▶ **TASK DESCRIPTION**: The data below holds a line containing "ATOM 207 N N" and a line containing "ATOM 249 C C"; please quote exactly those two lines and every line between them, and nothing else.

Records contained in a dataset
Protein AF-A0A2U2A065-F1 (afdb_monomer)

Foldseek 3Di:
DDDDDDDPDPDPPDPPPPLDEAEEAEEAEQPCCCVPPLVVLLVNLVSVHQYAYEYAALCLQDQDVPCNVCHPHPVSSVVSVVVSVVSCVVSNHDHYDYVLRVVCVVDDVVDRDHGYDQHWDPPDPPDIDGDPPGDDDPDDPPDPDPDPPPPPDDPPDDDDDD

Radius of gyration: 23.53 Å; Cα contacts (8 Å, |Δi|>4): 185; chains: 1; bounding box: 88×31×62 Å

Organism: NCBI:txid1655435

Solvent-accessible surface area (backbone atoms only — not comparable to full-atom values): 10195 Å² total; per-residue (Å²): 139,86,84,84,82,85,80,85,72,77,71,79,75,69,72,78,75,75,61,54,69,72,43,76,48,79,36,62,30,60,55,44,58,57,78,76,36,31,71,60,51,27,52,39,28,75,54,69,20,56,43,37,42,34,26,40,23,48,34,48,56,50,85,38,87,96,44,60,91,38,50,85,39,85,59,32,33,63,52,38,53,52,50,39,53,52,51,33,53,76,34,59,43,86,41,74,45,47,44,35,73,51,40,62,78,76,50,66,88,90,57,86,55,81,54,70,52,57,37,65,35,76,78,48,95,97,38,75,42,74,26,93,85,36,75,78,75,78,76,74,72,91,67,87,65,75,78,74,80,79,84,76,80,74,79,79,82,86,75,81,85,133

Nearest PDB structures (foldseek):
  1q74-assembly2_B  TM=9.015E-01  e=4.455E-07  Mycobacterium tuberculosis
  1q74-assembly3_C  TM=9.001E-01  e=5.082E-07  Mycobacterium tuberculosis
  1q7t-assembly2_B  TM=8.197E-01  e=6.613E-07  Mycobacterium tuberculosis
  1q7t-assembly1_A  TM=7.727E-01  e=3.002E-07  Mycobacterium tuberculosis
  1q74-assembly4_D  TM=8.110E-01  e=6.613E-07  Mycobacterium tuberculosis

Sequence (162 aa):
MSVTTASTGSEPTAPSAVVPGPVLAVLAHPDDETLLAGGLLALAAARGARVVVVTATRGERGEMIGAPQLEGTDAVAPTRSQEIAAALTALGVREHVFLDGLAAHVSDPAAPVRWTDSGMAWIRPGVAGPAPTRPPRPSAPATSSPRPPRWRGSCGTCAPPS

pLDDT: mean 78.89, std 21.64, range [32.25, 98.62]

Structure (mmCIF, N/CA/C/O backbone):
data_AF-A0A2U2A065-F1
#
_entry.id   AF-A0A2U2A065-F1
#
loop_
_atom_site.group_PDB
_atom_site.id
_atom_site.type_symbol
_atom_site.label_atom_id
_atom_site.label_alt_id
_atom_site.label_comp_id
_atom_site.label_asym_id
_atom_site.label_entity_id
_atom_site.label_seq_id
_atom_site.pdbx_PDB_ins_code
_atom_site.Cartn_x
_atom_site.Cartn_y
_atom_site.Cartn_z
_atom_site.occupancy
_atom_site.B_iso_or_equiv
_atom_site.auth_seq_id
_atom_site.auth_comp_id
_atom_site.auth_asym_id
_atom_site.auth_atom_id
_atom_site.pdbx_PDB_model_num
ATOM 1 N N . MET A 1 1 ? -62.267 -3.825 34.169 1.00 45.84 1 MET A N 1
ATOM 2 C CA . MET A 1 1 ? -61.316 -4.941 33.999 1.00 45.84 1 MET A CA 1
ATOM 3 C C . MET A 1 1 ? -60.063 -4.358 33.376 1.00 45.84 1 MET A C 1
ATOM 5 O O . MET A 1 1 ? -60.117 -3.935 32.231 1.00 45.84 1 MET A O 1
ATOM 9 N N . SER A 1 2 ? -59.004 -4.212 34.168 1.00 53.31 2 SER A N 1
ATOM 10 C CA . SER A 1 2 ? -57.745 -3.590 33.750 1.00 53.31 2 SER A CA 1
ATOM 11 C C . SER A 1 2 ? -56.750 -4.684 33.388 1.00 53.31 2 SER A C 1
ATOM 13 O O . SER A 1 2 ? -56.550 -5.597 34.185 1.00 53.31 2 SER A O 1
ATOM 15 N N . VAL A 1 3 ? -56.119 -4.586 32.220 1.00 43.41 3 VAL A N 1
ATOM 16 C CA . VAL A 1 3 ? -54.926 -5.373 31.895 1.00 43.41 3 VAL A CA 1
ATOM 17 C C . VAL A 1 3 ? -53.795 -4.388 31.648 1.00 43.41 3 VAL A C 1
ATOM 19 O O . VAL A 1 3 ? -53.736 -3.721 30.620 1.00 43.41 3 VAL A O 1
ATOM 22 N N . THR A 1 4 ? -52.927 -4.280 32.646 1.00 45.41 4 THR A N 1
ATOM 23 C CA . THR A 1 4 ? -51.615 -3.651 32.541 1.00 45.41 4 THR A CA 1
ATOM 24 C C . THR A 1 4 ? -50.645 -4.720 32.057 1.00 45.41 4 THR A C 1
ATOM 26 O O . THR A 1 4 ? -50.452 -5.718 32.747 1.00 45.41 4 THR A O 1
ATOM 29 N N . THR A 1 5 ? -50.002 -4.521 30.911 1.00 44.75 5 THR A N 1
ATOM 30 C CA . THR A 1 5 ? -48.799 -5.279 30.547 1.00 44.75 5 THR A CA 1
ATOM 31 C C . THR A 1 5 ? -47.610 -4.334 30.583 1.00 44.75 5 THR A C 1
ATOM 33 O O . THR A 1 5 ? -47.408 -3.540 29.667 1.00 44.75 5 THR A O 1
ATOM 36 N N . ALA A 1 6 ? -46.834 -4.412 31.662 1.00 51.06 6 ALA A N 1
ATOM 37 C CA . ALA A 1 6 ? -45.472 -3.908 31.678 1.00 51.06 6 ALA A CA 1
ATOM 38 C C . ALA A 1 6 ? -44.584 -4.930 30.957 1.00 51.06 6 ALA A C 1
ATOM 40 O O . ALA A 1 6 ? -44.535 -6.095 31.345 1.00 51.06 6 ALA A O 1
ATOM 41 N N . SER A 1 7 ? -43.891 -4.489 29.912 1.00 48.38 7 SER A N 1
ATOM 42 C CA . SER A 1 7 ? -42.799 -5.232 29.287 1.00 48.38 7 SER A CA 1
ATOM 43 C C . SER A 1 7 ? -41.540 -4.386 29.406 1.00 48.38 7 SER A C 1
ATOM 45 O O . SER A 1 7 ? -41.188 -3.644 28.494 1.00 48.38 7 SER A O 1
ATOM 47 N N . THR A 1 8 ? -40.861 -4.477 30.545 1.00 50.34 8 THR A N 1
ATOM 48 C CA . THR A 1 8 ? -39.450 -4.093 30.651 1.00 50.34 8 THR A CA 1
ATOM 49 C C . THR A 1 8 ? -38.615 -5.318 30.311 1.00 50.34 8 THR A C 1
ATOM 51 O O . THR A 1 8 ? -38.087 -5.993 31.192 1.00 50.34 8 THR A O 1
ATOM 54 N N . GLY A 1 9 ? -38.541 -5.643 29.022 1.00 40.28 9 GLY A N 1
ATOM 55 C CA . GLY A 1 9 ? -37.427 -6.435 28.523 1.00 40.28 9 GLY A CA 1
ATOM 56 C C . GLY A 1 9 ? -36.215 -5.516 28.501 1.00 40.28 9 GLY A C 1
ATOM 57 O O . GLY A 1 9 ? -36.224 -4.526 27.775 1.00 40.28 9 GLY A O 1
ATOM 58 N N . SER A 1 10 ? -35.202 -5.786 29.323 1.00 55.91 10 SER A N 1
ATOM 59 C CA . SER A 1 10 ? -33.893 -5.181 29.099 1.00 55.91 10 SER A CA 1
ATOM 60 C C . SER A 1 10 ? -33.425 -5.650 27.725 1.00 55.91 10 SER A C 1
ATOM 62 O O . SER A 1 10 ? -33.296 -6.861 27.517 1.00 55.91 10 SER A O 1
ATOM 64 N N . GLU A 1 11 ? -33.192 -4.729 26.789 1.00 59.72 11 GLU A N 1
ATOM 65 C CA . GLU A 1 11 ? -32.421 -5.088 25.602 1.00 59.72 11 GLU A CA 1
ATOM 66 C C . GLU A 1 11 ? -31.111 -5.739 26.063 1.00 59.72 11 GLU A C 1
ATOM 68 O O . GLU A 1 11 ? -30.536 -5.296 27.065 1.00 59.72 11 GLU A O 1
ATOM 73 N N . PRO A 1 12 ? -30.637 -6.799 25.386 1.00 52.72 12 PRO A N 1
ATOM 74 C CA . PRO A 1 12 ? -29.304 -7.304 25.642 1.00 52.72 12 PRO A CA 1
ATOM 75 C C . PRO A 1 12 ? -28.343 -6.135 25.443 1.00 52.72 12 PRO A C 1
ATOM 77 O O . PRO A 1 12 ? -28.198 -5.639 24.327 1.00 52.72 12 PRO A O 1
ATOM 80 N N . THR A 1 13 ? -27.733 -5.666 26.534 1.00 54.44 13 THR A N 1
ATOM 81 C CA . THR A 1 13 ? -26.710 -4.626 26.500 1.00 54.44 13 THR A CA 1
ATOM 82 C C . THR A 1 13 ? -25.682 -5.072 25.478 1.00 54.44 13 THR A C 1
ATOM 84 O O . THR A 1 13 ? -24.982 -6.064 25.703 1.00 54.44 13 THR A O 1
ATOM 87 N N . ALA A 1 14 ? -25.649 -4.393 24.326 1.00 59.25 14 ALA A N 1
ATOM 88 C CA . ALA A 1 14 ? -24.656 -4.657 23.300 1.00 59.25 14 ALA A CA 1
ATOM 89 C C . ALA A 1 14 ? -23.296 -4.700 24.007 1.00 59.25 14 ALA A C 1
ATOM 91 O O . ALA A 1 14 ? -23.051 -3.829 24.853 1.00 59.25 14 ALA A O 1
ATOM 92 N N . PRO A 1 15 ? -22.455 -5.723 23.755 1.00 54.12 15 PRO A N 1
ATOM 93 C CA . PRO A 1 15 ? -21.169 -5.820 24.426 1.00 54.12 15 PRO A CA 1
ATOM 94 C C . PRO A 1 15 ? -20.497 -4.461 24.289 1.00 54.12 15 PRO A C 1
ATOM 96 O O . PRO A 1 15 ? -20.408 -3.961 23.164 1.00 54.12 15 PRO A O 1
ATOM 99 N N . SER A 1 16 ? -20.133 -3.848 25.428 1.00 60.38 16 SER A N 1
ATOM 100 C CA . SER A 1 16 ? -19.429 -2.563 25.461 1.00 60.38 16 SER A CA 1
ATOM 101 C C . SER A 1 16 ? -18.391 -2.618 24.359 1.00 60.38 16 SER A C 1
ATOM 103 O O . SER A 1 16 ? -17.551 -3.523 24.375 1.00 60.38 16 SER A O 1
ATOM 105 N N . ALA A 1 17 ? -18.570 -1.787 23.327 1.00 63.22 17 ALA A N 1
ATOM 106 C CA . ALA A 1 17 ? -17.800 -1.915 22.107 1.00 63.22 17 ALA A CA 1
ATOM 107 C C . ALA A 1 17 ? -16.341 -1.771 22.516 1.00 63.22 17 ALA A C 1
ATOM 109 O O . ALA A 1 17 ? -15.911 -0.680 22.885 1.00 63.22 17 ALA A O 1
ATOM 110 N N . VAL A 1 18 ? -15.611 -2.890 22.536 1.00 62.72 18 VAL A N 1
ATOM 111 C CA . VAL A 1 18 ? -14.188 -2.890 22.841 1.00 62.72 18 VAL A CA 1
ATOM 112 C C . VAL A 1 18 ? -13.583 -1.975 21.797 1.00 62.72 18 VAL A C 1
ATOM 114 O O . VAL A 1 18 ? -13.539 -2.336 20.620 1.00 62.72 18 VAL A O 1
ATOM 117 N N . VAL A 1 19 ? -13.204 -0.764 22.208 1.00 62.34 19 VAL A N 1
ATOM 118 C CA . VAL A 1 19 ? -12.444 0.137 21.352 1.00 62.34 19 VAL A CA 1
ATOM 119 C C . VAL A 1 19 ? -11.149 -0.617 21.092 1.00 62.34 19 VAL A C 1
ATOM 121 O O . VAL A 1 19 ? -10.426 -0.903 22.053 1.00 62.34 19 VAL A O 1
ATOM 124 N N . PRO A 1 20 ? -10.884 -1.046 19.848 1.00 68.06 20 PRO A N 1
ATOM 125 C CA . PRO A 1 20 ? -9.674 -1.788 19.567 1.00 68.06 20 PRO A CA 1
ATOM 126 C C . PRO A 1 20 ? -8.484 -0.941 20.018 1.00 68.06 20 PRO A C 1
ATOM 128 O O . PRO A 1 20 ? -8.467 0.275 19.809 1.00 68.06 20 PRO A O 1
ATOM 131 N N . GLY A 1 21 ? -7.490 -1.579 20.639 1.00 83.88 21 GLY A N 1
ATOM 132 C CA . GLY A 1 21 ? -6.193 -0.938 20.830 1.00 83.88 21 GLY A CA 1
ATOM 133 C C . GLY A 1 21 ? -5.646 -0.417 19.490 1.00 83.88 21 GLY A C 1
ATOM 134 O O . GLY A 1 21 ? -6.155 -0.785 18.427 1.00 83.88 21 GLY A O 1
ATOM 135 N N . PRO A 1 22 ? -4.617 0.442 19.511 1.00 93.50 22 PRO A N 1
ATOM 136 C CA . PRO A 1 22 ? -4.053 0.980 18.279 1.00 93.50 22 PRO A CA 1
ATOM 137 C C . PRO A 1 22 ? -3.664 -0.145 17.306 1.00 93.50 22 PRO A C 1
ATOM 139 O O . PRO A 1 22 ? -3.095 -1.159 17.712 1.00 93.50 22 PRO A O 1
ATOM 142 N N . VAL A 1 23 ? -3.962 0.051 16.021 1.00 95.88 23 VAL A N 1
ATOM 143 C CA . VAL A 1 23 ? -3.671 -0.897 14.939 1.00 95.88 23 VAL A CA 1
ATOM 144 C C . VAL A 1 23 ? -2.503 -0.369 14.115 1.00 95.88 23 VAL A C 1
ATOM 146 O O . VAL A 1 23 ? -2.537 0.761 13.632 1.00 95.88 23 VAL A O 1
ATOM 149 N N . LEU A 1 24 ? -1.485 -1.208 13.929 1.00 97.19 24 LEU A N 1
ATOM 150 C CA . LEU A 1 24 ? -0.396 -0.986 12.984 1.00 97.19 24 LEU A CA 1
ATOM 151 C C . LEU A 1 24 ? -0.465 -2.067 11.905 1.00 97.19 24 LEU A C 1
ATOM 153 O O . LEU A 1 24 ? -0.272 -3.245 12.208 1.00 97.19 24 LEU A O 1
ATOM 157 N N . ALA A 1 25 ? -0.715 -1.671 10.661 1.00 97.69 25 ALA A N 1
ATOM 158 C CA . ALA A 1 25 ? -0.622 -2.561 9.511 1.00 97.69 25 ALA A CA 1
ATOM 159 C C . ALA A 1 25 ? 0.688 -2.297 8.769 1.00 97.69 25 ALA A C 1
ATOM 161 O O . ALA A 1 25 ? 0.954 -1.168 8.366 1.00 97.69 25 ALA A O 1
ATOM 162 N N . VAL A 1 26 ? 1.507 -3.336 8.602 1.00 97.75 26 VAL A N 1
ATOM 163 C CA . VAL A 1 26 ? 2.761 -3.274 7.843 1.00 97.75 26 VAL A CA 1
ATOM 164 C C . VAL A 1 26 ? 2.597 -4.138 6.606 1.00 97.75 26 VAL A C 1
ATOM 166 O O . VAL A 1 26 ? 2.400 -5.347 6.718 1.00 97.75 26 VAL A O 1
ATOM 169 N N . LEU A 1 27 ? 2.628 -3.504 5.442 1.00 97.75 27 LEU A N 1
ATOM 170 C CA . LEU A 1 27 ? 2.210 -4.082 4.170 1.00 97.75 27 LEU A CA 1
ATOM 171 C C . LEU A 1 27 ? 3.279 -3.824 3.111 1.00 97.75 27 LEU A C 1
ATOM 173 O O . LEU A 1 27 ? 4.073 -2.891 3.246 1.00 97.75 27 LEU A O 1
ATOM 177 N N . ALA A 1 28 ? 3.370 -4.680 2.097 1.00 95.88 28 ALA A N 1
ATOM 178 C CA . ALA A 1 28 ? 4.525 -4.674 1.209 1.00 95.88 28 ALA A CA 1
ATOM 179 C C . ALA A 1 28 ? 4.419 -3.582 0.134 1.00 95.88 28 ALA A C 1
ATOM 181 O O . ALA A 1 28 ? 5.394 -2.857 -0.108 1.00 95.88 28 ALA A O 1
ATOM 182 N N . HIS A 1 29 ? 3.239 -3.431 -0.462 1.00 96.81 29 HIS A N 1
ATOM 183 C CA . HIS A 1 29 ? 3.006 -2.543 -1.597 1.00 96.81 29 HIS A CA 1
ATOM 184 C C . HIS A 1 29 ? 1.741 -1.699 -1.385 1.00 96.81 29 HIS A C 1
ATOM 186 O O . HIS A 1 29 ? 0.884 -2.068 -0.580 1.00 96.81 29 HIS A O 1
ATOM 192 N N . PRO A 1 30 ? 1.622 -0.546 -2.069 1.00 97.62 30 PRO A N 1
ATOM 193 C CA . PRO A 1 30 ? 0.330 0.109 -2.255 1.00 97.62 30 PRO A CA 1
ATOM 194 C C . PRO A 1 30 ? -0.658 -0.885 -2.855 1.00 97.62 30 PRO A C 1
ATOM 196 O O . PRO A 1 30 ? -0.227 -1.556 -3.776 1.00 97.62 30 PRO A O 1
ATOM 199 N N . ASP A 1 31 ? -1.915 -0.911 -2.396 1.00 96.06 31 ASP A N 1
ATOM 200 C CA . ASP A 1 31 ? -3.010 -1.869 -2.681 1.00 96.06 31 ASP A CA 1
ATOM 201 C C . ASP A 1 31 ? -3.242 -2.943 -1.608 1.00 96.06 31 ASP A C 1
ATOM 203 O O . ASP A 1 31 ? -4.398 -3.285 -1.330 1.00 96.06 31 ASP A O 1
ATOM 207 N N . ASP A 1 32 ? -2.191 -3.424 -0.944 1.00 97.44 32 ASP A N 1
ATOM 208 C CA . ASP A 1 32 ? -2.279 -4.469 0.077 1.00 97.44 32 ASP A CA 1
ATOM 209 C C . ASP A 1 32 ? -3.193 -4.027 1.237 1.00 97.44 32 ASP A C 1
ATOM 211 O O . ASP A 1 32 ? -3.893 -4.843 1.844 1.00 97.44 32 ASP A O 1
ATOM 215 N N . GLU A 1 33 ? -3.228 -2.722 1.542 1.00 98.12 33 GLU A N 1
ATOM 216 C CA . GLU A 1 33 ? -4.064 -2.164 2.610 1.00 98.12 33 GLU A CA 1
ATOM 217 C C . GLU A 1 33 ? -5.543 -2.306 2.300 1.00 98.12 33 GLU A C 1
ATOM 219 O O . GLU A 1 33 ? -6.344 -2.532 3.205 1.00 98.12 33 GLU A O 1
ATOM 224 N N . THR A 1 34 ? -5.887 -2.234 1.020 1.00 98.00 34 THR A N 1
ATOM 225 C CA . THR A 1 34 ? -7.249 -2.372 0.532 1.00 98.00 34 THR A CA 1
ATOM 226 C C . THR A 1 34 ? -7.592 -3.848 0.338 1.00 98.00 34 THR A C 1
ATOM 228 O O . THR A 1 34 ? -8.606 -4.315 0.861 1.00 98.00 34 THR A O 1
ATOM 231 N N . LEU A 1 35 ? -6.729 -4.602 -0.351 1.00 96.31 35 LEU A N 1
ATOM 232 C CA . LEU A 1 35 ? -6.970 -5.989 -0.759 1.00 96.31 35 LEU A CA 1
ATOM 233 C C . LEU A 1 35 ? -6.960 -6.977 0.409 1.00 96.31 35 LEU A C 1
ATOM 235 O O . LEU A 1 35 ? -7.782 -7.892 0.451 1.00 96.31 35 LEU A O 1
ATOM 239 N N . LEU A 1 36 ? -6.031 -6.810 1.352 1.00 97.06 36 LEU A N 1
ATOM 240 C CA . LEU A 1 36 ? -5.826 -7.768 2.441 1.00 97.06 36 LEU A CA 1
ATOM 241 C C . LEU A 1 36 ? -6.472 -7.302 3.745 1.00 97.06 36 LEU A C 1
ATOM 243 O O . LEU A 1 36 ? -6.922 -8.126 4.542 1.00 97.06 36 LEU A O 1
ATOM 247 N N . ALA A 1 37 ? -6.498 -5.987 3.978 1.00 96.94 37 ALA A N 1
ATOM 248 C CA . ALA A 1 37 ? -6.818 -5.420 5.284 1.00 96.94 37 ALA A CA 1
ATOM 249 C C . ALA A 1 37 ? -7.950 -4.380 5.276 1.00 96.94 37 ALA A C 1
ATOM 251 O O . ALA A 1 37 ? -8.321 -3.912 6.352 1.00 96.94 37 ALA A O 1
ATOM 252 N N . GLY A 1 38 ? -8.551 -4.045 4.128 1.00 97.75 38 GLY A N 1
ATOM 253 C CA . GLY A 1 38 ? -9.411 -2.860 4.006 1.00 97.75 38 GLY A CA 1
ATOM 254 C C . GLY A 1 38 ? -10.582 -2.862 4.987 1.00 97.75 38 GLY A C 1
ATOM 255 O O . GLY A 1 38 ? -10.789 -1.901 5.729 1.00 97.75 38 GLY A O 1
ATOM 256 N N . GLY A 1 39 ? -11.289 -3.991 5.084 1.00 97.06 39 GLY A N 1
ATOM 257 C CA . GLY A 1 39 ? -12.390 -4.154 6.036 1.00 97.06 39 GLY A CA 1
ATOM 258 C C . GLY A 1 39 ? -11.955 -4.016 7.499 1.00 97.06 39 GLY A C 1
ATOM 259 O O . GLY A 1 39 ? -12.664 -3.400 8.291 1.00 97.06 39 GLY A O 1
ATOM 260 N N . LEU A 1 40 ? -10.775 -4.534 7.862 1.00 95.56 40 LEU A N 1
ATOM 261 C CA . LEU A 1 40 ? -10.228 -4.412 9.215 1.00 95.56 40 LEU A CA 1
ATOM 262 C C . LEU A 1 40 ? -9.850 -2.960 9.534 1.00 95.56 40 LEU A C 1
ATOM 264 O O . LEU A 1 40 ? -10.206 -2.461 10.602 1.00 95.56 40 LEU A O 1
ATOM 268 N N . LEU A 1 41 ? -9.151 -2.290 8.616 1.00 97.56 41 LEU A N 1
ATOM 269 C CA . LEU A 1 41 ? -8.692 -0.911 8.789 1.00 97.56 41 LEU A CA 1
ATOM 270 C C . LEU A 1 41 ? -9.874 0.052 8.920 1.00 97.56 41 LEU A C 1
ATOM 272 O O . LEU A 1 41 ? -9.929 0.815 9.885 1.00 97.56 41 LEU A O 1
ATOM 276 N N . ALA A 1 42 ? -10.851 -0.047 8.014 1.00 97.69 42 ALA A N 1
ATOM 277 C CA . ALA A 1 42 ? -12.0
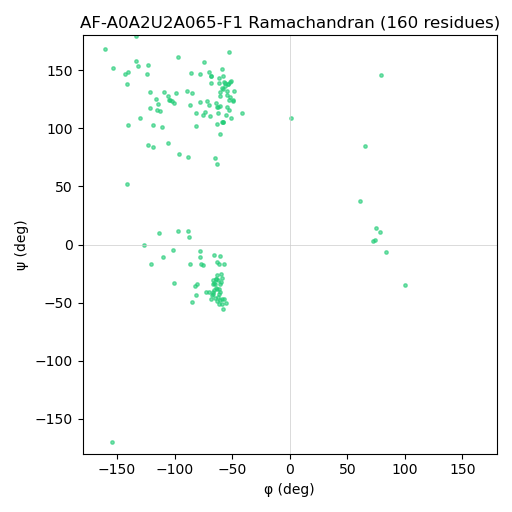50 0.784 8.045 1.00 97.69 42 ALA A CA 1
ATOM 278 C C . ALA A 1 42 ? -12.867 0.565 9.323 1.00 97.69 42 ALA A C 1
ATOM 280 O O . ALA A 1 42 ? -13.312 1.518 9.960 1.00 97.69 42 ALA A O 1
ATOM 281 N N . LEU A 1 43 ? -13.024 -0.691 9.746 1.00 96.00 43 LEU A N 1
ATOM 282 C CA . LEU A 1 43 ? -13.759 -1.029 10.959 1.00 96.00 43 LEU A CA 1
ATOM 283 C C . LEU A 1 43 ? -13.063 -0.520 12.228 1.00 96.00 43 LEU A C 1
ATOM 285 O O . LEU A 1 43 ? -13.731 -0.030 13.139 1.00 96.00 43 LEU A O 1
ATOM 289 N N . ALA A 1 44 ? -11.736 -0.633 12.301 1.00 94.94 44 ALA A N 1
ATOM 290 C CA . ALA A 1 44 ? -10.954 -0.113 13.417 1.00 94.94 44 ALA A CA 1
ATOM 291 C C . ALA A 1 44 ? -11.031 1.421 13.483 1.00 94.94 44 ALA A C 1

▶ **ANSWER**:
ATOM 207 N N . ASP A 1 32 ? -2.191 -3.424 -0.944 1.00 97.44 32 ASP A N 1
ATOM 208 C CA . ASP A 1 32 ? -2.279 -4.469 0.077 1.00 97.44 32 ASP A CA 1
ATOM 209 C C . ASP A 1 32 ? -3.193 -4.027 1.237 1.00 97.44 32 ASP A C 1
ATOM 211 O O . ASP A 1 32 ? -3.893 -4.843 1.844 1.00 97.44 32 ASP A O 1
ATOM 215 N N . GLU A 1 33 ? -3.228 -2.722 1.542 1.00 98.12 33 GLU A N 1
ATOM 216 C CA . GLU A 1 33 ? -4.064 -2.164 2.610 1.00 98.12 33 GLU A CA 1
ATOM 217 C C . GLU A 1 33 ? -5.543 -2.306 2.300 1.00 98.12 33 GLU A C 1
ATOM 219 O O . GLU A 1 33 ? -6.344 -2.532 3.205 1.00 98.12 33 GLU A O 1
ATOM 224 N N . THR A 1 34 ? -5.887 -2.234 1.020 1.00 98.00 34 THR A N 1
ATOM 225 C CA . THR A 1 34 ? -7.249 -2.372 0.532 1.00 98.00 34 THR A CA 1
ATOM 226 C C . THR A 1 34 ? -7.592 -3.848 0.338 1.00 98.00 34 THR A C 1
ATOM 228 O O . THR A 1 34 ? -8.606 -4.315 0.861 1.00 98.00 34 THR A O 1
ATOM 231 N N . LEU A 1 35 ? -6.729 -4.602 -0.351 1.00 96.31 35 LEU A N 1
ATOM 232 C CA . LEU A 1 35 ? -6.970 -5.989 -0.759 1.00 96.31 35 LEU A CA 1
ATOM 233 C C . LEU A 1 35 ? -6.960 -6.977 0.409 1.00 96.31 35 LEU A C 1
ATOM 235 O O . LEU A 1 35 ? -7.782 -7.892 0.451 1.00 96.31 35 LEU A O 1
ATOM 239 N N . LEU A 1 36 ? -6.031 -6.810 1.352 1.00 97.06 36 LEU A N 1
ATOM 240 C CA . LEU A 1 36 ? -5.826 -7.768 2.441 1.00 97.06 36 LEU A CA 1
ATOM 241 C C . LEU A 1 36 ? -6.472 -7.302 3.745 1.00 97.06 36 LEU A C 1
ATOM 243 O O . LEU A 1 36 ? -6.922 -8.126 4.542 1.00 97.06 36 LEU A O 1
ATOM 247 N N . ALA A 1 37 ? -6.498 -5.987 3.978 1.00 96.94 37 ALA A N 1
ATOM 248 C CA . ALA A 1 37 ? -6.818 -5.420 5.284 1.00 96.94 37 ALA A CA 1
ATOM 249 C C . ALA A 1 37 ? -7.950 -4.380 5.276 1.00 96.94 37 ALA A C 1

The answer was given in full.